(GIVEN DATA)

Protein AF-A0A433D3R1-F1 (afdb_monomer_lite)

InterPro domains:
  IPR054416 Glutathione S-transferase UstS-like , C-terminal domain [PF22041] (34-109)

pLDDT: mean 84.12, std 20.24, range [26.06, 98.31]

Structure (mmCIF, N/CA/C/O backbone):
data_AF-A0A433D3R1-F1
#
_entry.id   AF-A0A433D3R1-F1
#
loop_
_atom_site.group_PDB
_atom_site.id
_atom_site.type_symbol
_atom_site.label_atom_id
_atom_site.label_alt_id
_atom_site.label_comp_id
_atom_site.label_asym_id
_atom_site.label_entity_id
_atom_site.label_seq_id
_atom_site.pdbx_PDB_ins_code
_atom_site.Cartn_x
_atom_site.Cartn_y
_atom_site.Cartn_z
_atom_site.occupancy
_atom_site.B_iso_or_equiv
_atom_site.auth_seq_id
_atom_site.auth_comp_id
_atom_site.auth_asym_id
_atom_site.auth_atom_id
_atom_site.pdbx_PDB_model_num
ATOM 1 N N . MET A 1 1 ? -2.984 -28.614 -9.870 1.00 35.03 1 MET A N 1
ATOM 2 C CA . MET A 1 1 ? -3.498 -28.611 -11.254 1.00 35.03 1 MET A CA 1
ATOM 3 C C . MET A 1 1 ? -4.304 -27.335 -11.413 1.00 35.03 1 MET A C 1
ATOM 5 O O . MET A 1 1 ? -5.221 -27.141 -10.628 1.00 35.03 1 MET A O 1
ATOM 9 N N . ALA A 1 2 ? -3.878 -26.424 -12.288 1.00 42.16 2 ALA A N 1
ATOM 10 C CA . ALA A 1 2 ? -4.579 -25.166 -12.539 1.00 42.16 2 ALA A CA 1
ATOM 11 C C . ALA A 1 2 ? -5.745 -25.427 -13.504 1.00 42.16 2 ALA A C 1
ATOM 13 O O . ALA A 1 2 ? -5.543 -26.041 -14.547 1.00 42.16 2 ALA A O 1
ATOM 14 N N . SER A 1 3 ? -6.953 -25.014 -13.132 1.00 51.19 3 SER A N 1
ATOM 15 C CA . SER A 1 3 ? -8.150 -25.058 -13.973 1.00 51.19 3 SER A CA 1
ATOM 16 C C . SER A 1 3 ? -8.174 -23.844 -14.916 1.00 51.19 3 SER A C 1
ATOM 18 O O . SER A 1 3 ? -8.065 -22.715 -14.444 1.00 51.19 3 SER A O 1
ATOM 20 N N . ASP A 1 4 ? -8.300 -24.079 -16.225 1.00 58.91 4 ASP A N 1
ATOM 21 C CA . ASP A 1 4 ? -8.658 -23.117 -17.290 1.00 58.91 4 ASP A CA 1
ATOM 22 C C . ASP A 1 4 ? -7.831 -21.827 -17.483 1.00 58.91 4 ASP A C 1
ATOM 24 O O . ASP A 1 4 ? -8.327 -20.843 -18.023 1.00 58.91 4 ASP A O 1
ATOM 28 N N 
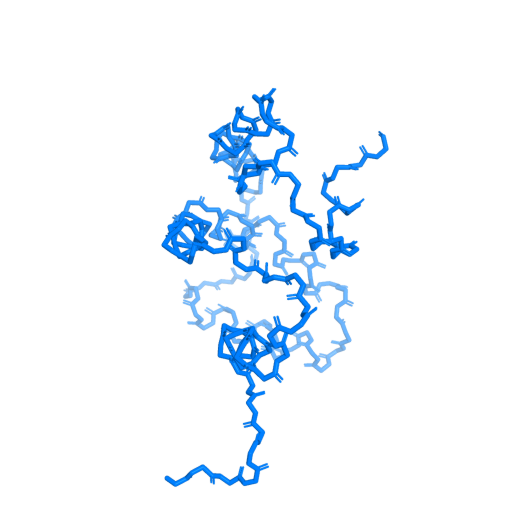. GLY A 1 5 ? -6.542 -21.809 -17.129 1.00 67.31 5 GLY A N 1
ATOM 29 C CA . GLY A 1 5 ? -5.625 -20.735 -17.564 1.00 67.31 5 GLY A CA 1
ATOM 30 C C . GLY A 1 5 ? -5.902 -19.337 -16.986 1.00 67.31 5 GLY A C 1
ATOM 31 O O . GLY A 1 5 ? -5.221 -18.383 -17.352 1.00 67.31 5 GLY A O 1
ATOM 32 N N . ALA A 1 6 ? -6.856 -19.199 -16.064 1.00 79.31 6 ALA A N 1
ATOM 33 C CA . ALA A 1 6 ? -7.129 -17.940 -15.383 1.00 79.31 6 ALA A CA 1
ATOM 34 C C . ALA A 1 6 ? -6.024 -17.623 -14.359 1.00 79.31 6 ALA A C 1
ATOM 36 O O . ALA A 1 6 ? -5.773 -18.398 -13.434 1.00 79.31 6 ALA A O 1
ATOM 37 N N . ILE A 1 7 ? -5.386 -16.460 -14.511 1.00 84.25 7 ILE A N 1
ATOM 38 C CA . ILE A 1 7 ? -4.405 -15.902 -13.570 1.00 84.25 7 ILE A CA 1
ATOM 39 C C . ILE A 1 7 ? -5.103 -14.783 -12.787 1.00 84.25 7 ILE A C 1
ATOM 41 O O . ILE A 1 7 ? -5.664 -13.874 -13.390 1.00 84.25 7 ILE A O 1
ATOM 45 N N . TRP A 1 8 ? -5.092 -14.844 -11.453 1.00 84.94 8 TRP A N 1
ATOM 46 C CA . TRP A 1 8 ? -5.754 -13.857 -10.577 1.00 84.94 8 TRP A CA 1
ATOM 47 C C . TRP A 1 8 ? -4.789 -13.046 -9.706 1.00 84.94 8 TRP A C 1
ATOM 49 O O . TRP A 1 8 ? -5.193 -12.090 -9.052 1.00 84.94 8 TRP A O 1
ATOM 59 N N . ASP A 1 9 ? -3.523 -13.449 -9.657 1.00 89.62 9 ASP A N 1
ATOM 60 C CA . ASP A 1 9 ? -2.486 -12.746 -8.914 1.00 89.62 9 ASP A CA 1
ATOM 61 C C . ASP A 1 9 ? -1.948 -11.594 -9.768 1.00 89.62 9 ASP A C 1
ATOM 63 O O . ASP A 1 9 ? -1.499 -11.820 -10.892 1.00 89.62 9 ASP A O 1
ATOM 67 N N . SER A 1 10 ? -2.017 -10.362 -9.257 1.00 87.88 10 SER A N 1
ATOM 68 C CA . SER A 1 10 ? -1.657 -9.171 -10.033 1.00 87.88 10 SER A CA 1
ATOM 69 C C . SER A 1 10 ? -0.211 -9.196 -10.514 1.00 87.88 10 SER A C 1
ATOM 71 O O . SER A 1 10 ? 0.053 -8.762 -11.631 1.00 87.88 10 SER A O 1
ATOM 73 N N . TRP A 1 11 ? 0.714 -9.732 -9.715 1.00 88.88 11 TRP A N 1
ATOM 74 C CA . TRP A 1 11 ? 2.117 -9.835 -10.103 1.00 88.88 11 TRP A CA 1
ATOM 75 C C . TRP A 1 11 ? 2.289 -10.831 -11.252 1.00 88.88 11 TRP A C 1
ATOM 77 O O . TRP A 1 11 ? 2.853 -10.487 -12.291 1.00 88.88 11 TRP A O 1
ATOM 87 N N . LYS A 1 12 ? 1.702 -12.026 -11.124 1.00 89.88 12 LYS A N 1
ATOM 88 C CA . LYS A 1 12 ? 1.729 -13.047 -12.187 1.00 89.88 12 LYS A CA 1
ATOM 89 C C . LYS A 1 12 ? 1.028 -12.601 -13.465 1.00 89.88 12 LYS A C 1
ATOM 91 O O . LYS A 1 12 ? 1.433 -13.012 -14.547 1.00 89.88 12 LYS A O 1
ATOM 96 N N . ILE A 1 13 ? -0.022 -11.784 -13.360 1.00 90.62 13 ILE A N 1
ATOM 97 C CA . ILE A 1 13 ? -0.680 -11.192 -14.531 1.00 90.62 13 ILE A CA 1
ATOM 98 C C . ILE A 1 13 ? 0.312 -10.298 -15.279 1.00 90.62 13 ILE A C 1
ATOM 100 O O . ILE A 1 13 ? 0.440 -10.433 -16.490 1.00 90.62 13 ILE A O 1
ATOM 104 N N . ILE A 1 14 ? 1.032 -9.414 -14.582 1.00 89.31 14 ILE A N 1
ATOM 105 C CA . ILE A 1 14 ? 1.994 -8.505 -15.222 1.00 89.31 14 ILE A CA 1
ATOM 106 C C . ILE A 1 14 ? 3.175 -9.284 -15.823 1.00 89.31 14 ILE A C 1
ATOM 108 O O . ILE A 1 14 ? 3.587 -8.970 -16.935 1.00 89.31 14 ILE A O 1
ATOM 112 N N . GLU A 1 15 ? 3.674 -10.325 -15.146 1.00 90.00 15 GLU A N 1
ATOM 11
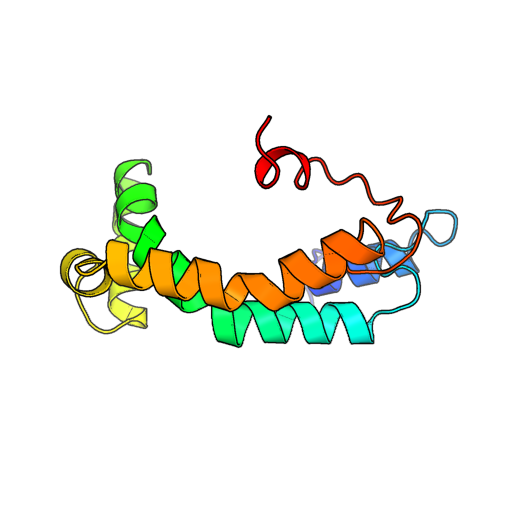3 C CA . GLU A 1 15 ? 4.698 -11.228 -15.703 1.00 90.00 15 GLU A CA 1
ATOM 114 C C . GLU A 1 15 ? 4.220 -11.912 -16.987 1.00 90.00 15 GLU A C 1
ATOM 116 O O . GLU A 1 15 ? 4.920 -11.892 -17.995 1.00 90.00 15 GLU A O 1
ATOM 121 N N . TYR A 1 16 ? 3.001 -12.457 -16.977 1.00 90.06 16 TYR A N 1
ATOM 122 C CA . TYR A 1 16 ? 2.412 -13.064 -18.166 1.00 90.06 16 TYR A CA 1
ATOM 123 C C . TYR A 1 16 ? 2.272 -12.058 -19.313 1.00 90.06 16 TYR A C 1
ATOM 125 O O . TYR A 1 16 ? 2.537 -12.407 -20.459 1.00 90.06 16 TYR A O 1
ATOM 133 N N . LEU A 1 17 ? 1.864 -10.818 -19.028 1.00 88.88 17 LEU A N 1
ATOM 134 C CA . LEU A 1 17 ? 1.729 -9.782 -20.053 1.00 88.88 17 LEU A CA 1
ATOM 135 C C . LEU A 1 17 ? 3.083 -9.392 -20.666 1.00 88.88 17 LEU A C 1
ATOM 137 O O . LEU A 1 17 ? 3.155 -9.229 -21.880 1.00 88.88 17 LEU A O 1
ATOM 141 N N . ASP A 1 18 ? 4.138 -9.283 -19.857 1.00 88.12 18 ASP A N 1
ATOM 142 C CA . ASP A 1 18 ? 5.505 -8.995 -20.323 1.00 88.12 18 ASP A CA 1
ATOM 143 C C . ASP A 1 18 ? 6.041 -10.124 -21.228 1.00 88.12 18 ASP A C 1
ATOM 145 O O . ASP A 1 18 ? 6.634 -9.866 -22.272 1.00 88.12 18 ASP A O 1
ATOM 149 N N . GLU A 1 19 ? 5.761 -11.386 -20.881 1.00 90.75 19 GLU A N 1
ATOM 150 C CA . GLU A 1 19 ? 6.187 -12.556 -21.663 1.00 90.75 19 GLU A CA 1
ATOM 151 C C . GLU A 1 19 ? 5.351 -12.781 -22.935 1.00 90.75 19 GLU A C 1
ATOM 153 O O . GLU A 1 19 ? 5.889 -13.141 -23.984 1.00 90.75 19 GLU A O 1
ATOM 158 N N . ALA A 1 20 ? 4.030 -12.603 -22.855 1.00 91.56 20 ALA A N 1
ATOM 159 C CA . ALA A 1 20 ? 3.107 -12.901 -23.950 1.00 91.56 20 ALA A CA 1
ATOM 160 C C . ALA A 1 20 ? 3.074 -11.810 -25.033 1.00 91.56 20 ALA A C 1
ATOM 162 O O . ALA A 1 20 ? 2.678 -12.098 -26.165 1.00 91.56 20 ALA A O 1
ATOM 163 N N . TYR A 1 21 ? 3.483 -10.578 -24.705 1.00 89.25 21 TYR A N 1
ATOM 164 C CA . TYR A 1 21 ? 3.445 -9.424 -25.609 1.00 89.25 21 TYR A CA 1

(End GIVEN DATA)

## TASK DESCRIPTION
Of the lines above, retype only those from the line containing "ATOM 2 C CA" through the line containing "ATOM 10 C CA", including both, exactly.

## WORKED SOLUTION
ATOM 2 C CA . MET A 1 1 ? -3.498 -28.611 -11.254 1.00 35.03 1 MET A CA 1
ATOM 3 C C . MET A 1 1 ? -4.304 -27.335 -11.413 1.00 35.03 1 MET A C 1
ATOM 5 O O . MET A 1 1 ? -5.221 -27.141 -10.628 1.00 35.03 1 MET A O 1
ATOM 9 N N . ALA A 1 2 ? -3.878 -26.424 -12.288 1.00 42.16 2 ALA A N 1
ATOM 10 C CA . ALA A 1 2 ? -4.579 -25.166 -12.539 1.00 42.16 2 ALA A CA 1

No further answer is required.